Комната с окном, тщательно завешенным черной шторой, затканной языками пламени, была освещена небольшими факелами, воткнутыми в кованые поставцы. В кресле, на шкуре газели, серебрившейся шелковым мехом, сидела обнаженная Канария, держа в руке еще один факел. Черные волосы укрывали широкие, почти мужские плечи. Большие ступни крепко стояли на плитах пола, и красные блики маслили круглые колени. Увидев любовника, Канария медленно подняла факел, освещая стену, где кожаные ремни притягивали к вбитым крюкам девочку-рабыню, висевшую с опущенной головой. Прыгающий свет окрасил зубы Канарии кровавыми бликами, осветил большие груди с черными ягодами сосков.
- После зрелища, крови и воплей, я горяча, мой повелитель. Смотри, какая у нас игрушка. Нравится?
Девочка пошевелилась, поднимая перепуганное лицо, с надеждой вглядываясь в мужчину. Он угощал ее финиками и не ругал, если не так приносила еду, только смеялся. Он добрый.

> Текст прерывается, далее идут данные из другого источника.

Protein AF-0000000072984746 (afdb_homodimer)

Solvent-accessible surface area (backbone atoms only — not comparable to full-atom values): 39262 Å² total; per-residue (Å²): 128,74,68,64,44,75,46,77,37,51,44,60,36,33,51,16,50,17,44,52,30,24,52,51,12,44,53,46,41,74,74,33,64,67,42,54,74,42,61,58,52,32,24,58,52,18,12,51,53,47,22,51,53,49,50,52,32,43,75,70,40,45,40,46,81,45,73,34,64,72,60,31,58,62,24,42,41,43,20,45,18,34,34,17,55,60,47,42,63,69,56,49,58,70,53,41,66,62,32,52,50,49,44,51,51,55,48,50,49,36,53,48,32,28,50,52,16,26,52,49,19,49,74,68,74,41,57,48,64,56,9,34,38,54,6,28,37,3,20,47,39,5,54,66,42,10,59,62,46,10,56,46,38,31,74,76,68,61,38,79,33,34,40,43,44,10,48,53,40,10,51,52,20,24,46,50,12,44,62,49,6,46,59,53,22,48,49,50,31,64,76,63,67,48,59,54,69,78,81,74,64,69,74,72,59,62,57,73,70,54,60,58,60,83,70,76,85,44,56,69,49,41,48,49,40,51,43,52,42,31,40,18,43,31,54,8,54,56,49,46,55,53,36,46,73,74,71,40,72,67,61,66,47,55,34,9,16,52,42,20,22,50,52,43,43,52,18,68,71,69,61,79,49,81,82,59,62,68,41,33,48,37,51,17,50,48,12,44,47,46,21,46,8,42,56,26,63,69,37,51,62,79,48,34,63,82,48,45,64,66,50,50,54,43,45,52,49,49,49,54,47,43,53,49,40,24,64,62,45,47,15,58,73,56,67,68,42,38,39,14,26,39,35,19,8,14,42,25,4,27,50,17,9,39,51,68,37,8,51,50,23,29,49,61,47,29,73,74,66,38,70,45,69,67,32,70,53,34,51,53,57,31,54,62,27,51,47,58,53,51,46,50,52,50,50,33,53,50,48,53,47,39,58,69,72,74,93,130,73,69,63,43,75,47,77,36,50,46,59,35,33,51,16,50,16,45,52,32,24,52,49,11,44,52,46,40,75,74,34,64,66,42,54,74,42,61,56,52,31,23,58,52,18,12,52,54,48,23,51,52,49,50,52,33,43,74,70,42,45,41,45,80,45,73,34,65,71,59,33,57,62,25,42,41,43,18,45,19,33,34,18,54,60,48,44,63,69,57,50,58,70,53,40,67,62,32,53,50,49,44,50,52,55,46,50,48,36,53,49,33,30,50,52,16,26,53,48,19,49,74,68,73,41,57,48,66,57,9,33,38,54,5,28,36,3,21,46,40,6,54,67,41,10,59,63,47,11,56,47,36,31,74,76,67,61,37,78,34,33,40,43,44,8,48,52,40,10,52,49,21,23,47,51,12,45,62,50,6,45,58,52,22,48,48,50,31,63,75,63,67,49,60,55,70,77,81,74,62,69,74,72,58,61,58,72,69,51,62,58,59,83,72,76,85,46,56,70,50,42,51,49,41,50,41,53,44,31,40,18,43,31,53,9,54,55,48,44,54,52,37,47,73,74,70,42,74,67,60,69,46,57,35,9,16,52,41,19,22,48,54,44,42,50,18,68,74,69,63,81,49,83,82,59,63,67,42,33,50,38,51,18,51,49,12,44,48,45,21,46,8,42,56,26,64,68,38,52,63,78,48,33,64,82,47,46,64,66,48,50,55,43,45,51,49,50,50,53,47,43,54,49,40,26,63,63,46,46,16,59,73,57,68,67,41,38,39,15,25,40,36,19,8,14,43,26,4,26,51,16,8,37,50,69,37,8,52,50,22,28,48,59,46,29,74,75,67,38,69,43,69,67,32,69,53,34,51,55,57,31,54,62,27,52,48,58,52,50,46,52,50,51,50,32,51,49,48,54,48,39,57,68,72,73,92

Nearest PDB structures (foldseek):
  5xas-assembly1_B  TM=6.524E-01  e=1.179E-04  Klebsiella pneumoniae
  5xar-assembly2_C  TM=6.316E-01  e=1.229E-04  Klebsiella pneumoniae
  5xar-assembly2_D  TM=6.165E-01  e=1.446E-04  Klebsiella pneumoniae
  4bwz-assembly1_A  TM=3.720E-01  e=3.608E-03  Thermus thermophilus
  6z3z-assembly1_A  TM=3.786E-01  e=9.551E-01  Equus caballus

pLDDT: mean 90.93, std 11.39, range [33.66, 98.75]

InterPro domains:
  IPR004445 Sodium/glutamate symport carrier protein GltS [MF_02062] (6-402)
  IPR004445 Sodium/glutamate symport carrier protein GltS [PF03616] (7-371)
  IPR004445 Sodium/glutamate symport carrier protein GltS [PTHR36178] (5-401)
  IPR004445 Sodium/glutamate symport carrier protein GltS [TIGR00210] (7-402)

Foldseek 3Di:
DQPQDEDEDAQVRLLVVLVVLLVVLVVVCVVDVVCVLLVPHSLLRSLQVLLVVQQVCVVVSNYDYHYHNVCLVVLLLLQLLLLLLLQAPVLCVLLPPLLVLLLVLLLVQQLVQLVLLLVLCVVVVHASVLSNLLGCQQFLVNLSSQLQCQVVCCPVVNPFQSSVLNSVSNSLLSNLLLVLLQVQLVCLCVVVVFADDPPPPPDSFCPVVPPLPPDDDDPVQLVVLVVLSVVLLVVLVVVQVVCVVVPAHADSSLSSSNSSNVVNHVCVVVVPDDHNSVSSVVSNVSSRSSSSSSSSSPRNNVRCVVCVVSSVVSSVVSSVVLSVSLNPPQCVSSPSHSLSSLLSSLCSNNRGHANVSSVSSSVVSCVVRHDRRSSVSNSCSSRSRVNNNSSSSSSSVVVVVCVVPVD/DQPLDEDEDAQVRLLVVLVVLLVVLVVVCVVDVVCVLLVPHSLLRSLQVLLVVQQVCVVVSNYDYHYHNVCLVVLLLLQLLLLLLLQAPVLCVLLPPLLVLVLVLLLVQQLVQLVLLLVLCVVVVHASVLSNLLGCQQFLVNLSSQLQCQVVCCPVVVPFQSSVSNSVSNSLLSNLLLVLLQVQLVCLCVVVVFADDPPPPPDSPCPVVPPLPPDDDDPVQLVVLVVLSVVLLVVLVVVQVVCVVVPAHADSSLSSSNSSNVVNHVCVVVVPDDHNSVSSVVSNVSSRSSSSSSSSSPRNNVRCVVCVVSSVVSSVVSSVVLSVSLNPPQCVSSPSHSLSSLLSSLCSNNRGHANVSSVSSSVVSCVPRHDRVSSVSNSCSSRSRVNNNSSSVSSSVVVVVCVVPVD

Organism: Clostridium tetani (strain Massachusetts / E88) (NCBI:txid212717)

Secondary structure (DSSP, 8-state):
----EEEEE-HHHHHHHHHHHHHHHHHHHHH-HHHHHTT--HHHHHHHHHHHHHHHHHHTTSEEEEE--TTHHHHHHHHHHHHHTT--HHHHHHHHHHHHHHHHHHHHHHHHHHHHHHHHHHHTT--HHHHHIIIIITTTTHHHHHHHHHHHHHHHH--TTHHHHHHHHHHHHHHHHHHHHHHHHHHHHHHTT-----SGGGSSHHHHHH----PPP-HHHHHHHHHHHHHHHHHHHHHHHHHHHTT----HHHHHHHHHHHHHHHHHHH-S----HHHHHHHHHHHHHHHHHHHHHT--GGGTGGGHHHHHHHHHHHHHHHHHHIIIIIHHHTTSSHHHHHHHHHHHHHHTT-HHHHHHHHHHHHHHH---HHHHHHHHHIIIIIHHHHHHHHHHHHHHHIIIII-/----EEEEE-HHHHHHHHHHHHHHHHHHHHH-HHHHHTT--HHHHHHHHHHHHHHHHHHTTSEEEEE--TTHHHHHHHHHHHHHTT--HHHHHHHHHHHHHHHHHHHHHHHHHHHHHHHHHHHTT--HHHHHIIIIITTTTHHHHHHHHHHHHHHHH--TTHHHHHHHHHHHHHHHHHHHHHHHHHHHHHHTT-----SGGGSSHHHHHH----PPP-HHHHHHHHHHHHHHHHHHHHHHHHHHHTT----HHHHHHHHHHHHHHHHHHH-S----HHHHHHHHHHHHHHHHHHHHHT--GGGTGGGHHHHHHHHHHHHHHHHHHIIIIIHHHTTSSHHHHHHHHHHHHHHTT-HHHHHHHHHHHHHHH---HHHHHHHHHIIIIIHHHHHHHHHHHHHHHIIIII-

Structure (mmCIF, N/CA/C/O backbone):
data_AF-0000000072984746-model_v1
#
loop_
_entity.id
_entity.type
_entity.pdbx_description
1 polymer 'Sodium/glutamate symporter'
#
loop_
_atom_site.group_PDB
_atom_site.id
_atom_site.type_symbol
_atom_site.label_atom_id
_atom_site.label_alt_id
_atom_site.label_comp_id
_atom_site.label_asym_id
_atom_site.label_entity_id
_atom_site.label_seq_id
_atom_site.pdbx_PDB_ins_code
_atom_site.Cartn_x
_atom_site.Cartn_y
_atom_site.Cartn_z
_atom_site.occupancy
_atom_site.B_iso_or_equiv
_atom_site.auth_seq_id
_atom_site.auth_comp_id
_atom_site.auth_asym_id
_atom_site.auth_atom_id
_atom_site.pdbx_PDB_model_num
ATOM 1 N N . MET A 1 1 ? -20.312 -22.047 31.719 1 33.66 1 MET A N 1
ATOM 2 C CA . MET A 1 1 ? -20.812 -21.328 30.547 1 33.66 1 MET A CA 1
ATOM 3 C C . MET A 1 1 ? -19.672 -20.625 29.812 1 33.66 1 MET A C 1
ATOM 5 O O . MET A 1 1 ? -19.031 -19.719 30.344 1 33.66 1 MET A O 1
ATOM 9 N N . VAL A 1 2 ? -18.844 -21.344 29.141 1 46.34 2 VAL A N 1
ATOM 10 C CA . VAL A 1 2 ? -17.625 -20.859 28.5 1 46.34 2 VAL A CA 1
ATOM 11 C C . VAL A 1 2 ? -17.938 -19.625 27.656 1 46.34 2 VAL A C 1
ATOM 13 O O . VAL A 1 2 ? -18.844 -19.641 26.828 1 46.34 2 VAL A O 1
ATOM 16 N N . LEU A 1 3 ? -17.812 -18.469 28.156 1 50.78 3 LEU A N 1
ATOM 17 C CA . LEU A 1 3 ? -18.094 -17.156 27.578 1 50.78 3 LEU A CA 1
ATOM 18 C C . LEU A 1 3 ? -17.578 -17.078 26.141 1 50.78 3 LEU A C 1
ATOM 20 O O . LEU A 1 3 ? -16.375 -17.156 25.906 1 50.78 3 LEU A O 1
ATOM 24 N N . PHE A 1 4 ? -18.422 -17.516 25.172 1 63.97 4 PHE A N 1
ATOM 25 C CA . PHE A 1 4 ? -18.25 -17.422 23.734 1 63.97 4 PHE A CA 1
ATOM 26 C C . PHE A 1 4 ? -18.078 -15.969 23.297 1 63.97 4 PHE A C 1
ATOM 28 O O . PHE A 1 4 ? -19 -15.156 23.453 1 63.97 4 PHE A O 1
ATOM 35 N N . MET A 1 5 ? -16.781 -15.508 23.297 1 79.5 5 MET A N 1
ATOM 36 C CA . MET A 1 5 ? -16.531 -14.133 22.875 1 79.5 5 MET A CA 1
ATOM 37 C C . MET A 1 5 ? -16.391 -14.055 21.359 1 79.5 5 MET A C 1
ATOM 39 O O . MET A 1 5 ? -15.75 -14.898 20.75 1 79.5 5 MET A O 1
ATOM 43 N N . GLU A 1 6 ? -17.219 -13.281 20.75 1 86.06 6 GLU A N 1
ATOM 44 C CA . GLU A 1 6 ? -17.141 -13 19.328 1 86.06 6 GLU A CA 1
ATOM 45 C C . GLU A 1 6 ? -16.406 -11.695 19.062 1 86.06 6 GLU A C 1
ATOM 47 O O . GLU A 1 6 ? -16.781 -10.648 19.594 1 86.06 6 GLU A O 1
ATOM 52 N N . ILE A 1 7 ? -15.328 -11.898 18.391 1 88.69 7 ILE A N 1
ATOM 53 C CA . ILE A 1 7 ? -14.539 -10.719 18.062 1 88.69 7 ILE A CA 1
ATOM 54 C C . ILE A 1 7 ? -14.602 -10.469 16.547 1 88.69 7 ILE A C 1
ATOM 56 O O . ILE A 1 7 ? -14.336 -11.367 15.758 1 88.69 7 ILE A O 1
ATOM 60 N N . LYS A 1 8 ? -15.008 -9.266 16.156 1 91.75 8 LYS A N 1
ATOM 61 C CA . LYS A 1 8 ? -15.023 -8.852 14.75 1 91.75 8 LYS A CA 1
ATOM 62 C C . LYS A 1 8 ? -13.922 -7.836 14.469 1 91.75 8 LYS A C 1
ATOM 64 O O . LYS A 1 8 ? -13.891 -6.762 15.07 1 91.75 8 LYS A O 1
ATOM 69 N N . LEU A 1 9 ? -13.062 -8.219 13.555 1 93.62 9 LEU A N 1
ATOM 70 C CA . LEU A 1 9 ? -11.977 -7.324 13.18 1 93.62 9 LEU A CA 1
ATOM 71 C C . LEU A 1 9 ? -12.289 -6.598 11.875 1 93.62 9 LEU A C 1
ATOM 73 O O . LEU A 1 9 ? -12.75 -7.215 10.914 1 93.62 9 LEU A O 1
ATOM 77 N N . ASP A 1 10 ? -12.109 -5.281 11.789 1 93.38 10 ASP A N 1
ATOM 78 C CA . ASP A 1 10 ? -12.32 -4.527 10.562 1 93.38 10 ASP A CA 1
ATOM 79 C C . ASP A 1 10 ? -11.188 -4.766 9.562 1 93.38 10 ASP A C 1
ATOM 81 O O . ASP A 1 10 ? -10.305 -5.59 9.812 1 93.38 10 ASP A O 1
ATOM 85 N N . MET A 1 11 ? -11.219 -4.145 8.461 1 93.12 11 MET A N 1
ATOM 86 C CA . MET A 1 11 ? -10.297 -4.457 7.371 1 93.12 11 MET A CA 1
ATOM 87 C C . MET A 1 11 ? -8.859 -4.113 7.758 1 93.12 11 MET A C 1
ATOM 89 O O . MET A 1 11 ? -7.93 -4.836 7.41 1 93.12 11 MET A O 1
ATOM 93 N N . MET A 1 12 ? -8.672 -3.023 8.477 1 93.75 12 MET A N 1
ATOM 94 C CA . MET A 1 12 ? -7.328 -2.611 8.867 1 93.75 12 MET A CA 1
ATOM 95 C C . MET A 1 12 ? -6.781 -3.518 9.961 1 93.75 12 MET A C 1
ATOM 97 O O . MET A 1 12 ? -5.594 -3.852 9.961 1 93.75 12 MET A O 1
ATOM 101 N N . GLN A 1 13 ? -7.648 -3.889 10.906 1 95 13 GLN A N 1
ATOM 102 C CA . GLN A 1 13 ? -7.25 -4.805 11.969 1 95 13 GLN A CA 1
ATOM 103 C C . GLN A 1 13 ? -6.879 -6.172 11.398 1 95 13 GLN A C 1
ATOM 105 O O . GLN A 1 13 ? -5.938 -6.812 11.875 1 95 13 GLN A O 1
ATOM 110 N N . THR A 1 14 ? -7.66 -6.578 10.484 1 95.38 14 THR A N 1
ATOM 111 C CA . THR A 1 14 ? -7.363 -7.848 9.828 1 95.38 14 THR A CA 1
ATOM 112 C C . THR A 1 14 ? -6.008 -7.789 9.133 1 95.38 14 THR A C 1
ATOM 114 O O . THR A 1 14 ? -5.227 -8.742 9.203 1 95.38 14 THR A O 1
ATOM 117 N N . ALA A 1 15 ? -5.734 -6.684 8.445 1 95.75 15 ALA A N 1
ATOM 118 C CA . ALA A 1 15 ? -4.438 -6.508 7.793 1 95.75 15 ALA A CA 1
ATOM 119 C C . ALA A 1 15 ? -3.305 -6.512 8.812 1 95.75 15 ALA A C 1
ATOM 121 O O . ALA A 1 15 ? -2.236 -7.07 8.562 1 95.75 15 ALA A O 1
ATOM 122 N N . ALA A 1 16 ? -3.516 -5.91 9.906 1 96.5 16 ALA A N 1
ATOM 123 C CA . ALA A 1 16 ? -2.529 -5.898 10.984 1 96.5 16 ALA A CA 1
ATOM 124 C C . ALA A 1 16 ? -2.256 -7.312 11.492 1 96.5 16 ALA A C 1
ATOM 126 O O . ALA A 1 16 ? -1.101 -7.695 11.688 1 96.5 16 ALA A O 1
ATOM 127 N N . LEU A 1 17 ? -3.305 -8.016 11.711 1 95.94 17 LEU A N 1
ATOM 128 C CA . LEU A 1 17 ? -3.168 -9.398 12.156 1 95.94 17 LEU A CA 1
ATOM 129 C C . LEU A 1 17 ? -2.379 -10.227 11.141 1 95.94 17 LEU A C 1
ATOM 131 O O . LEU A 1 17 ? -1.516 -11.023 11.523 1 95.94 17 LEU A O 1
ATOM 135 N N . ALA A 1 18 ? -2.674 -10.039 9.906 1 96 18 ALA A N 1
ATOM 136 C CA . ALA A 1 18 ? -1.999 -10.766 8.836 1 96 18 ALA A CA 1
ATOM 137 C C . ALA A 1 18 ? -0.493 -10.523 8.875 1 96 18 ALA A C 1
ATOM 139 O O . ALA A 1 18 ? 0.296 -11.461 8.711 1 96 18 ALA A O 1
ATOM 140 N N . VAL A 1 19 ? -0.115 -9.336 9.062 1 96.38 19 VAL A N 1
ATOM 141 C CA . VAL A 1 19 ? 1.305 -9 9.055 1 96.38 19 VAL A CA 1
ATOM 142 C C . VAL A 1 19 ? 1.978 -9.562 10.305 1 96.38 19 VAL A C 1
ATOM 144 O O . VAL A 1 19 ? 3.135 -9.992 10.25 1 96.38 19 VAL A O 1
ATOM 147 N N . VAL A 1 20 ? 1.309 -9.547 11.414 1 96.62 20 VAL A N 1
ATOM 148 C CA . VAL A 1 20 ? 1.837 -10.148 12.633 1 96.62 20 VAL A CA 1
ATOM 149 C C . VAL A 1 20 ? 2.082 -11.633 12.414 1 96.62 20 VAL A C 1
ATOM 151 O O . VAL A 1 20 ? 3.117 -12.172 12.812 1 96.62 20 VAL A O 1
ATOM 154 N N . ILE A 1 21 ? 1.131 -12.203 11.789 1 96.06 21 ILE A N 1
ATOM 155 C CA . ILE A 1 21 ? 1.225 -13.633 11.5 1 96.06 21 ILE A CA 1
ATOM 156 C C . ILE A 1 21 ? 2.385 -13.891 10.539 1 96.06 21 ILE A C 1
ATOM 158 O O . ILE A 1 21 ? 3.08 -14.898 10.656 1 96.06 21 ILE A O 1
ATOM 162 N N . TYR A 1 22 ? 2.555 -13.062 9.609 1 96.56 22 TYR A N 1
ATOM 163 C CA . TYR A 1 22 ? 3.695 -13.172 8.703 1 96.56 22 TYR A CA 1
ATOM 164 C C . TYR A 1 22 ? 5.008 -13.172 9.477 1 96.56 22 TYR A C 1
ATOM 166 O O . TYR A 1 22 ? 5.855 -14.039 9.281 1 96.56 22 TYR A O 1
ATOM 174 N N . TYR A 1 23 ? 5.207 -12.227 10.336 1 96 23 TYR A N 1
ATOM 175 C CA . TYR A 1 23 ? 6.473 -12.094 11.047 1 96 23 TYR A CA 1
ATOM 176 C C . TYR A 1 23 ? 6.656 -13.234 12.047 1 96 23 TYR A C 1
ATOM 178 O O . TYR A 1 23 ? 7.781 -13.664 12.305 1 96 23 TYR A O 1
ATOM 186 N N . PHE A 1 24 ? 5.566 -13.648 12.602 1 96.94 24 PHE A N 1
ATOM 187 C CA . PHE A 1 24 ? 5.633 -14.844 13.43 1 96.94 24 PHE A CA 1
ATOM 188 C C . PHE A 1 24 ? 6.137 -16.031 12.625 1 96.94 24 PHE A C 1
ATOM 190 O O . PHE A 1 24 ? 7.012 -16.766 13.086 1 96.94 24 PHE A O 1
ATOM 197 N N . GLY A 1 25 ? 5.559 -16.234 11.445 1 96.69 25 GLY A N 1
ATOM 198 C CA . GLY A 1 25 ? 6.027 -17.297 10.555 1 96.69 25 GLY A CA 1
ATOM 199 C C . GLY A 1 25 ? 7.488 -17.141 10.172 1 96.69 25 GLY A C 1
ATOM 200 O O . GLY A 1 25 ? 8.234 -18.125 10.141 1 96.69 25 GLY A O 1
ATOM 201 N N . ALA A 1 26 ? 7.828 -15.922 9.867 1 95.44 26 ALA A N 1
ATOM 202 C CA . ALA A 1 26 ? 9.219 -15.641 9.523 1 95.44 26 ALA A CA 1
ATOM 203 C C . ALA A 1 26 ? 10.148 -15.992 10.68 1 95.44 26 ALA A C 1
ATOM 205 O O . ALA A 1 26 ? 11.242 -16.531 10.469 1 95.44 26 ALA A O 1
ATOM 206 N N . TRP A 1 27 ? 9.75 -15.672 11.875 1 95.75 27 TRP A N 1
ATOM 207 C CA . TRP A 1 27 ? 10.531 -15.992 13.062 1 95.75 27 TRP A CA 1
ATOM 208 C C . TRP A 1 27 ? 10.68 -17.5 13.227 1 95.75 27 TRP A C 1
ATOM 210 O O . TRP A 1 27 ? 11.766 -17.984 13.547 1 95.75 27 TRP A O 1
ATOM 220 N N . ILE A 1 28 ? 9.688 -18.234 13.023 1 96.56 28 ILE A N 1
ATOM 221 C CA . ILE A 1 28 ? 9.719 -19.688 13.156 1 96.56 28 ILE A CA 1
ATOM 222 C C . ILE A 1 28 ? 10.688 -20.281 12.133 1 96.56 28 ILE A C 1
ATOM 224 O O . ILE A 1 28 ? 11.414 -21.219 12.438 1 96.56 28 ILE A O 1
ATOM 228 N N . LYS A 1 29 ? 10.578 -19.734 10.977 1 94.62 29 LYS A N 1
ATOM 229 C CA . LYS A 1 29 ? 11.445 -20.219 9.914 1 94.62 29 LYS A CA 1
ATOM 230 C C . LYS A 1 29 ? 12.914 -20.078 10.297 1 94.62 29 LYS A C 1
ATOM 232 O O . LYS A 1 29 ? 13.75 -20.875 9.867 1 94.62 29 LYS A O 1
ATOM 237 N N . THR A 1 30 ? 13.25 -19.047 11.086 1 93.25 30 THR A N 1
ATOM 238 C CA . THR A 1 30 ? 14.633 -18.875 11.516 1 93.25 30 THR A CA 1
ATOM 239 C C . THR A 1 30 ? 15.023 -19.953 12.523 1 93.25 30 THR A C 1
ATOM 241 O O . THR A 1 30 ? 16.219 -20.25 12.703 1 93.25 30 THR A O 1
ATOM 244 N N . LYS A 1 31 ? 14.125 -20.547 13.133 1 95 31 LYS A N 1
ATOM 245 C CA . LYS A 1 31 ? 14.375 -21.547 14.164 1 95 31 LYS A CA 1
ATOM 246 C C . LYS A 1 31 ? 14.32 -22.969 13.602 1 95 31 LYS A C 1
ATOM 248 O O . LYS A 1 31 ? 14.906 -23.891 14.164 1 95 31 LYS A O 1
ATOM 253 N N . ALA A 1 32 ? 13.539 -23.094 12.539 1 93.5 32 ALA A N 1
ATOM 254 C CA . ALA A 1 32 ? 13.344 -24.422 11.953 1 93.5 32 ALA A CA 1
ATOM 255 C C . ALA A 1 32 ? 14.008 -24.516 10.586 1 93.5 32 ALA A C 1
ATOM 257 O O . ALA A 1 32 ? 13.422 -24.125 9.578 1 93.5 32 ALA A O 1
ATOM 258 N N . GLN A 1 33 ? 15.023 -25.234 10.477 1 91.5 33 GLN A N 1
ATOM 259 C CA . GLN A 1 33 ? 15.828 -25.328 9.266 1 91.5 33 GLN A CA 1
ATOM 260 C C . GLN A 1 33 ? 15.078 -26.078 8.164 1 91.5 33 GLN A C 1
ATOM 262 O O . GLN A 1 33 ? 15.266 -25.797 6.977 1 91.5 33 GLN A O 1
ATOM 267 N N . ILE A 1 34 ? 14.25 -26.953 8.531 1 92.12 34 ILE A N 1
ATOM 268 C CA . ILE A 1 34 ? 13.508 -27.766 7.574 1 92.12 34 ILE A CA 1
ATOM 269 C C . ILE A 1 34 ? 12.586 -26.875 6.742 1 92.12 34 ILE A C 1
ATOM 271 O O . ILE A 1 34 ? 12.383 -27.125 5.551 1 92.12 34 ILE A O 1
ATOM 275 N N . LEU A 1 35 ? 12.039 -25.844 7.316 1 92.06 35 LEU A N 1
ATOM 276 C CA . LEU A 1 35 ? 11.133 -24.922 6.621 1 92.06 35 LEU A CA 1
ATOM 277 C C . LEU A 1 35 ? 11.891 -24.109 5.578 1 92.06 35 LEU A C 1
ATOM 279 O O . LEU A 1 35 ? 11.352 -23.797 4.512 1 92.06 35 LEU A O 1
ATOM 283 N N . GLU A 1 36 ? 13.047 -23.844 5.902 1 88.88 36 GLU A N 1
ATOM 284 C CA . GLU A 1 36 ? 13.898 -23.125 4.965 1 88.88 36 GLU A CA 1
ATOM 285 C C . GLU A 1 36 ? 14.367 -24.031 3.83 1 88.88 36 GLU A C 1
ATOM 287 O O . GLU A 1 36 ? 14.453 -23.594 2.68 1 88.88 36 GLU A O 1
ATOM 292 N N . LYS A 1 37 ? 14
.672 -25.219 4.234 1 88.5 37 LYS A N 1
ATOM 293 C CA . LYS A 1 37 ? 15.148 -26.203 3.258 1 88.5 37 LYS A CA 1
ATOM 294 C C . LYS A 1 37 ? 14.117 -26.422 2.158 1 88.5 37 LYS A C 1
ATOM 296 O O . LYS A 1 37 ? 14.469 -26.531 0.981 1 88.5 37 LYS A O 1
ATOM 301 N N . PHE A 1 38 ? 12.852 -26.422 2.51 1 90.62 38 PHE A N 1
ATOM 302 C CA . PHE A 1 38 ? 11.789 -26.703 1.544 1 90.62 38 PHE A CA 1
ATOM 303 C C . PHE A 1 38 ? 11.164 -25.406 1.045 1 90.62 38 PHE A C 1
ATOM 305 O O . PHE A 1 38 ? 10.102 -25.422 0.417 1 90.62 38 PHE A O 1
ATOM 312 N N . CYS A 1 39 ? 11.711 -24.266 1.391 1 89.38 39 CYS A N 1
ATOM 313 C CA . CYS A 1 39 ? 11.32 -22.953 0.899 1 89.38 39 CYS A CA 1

Техути вцепился в край хитона мгновенно вспотевшими пальцами. Сглотнул пересохшим ртом, комок прокатился по горлу, нырнул ниже, защекотав под аркой ребер, и встал, распирая низ живота, наливаясь сладкой ноющей болью. Он молчал, боясь не справиться с голосом, и Канария добавила, чтоб успокоить:
- Завтра утром ее увезут, продана. Не скажет никому о сегодняшней ночи. Возьми плеть. Нравится?
- Да… – Он подходил, уже протягивая руку к полированной рукояти.
Надежда на лице девочки сменилась страхом, она зажмурила глаза, ожидая боли.
Не отдавая плеть, которую Техути тянул к себе, Канария привстала со своего кресла.
- Ты сумел договориться? Купец принял приглашение? Он приведет демона?
- Да, – хрипло ответил Техути, дергая плеть и другой рукой распахивая свой хитон.
Канария рассмеялась, разжимая руку. И откинулась на спинку кресла, держа факел так, чтоб лучше видеть.
В большой комнате, полной дымчатого света, Онторо пошевелилась на парящем ложе. Улыбнулась, не открывая глаз и удобнее укладывая тонкие руки, покрытые цветными рисунками. Прошептала, нежась в рассматривании череды сонных картинок:
- Подвеска. Она уже не нужна тебе, темный. Теперь ты взят темнотой и такие же сами находят тебя. Так и будет, жрец без богов.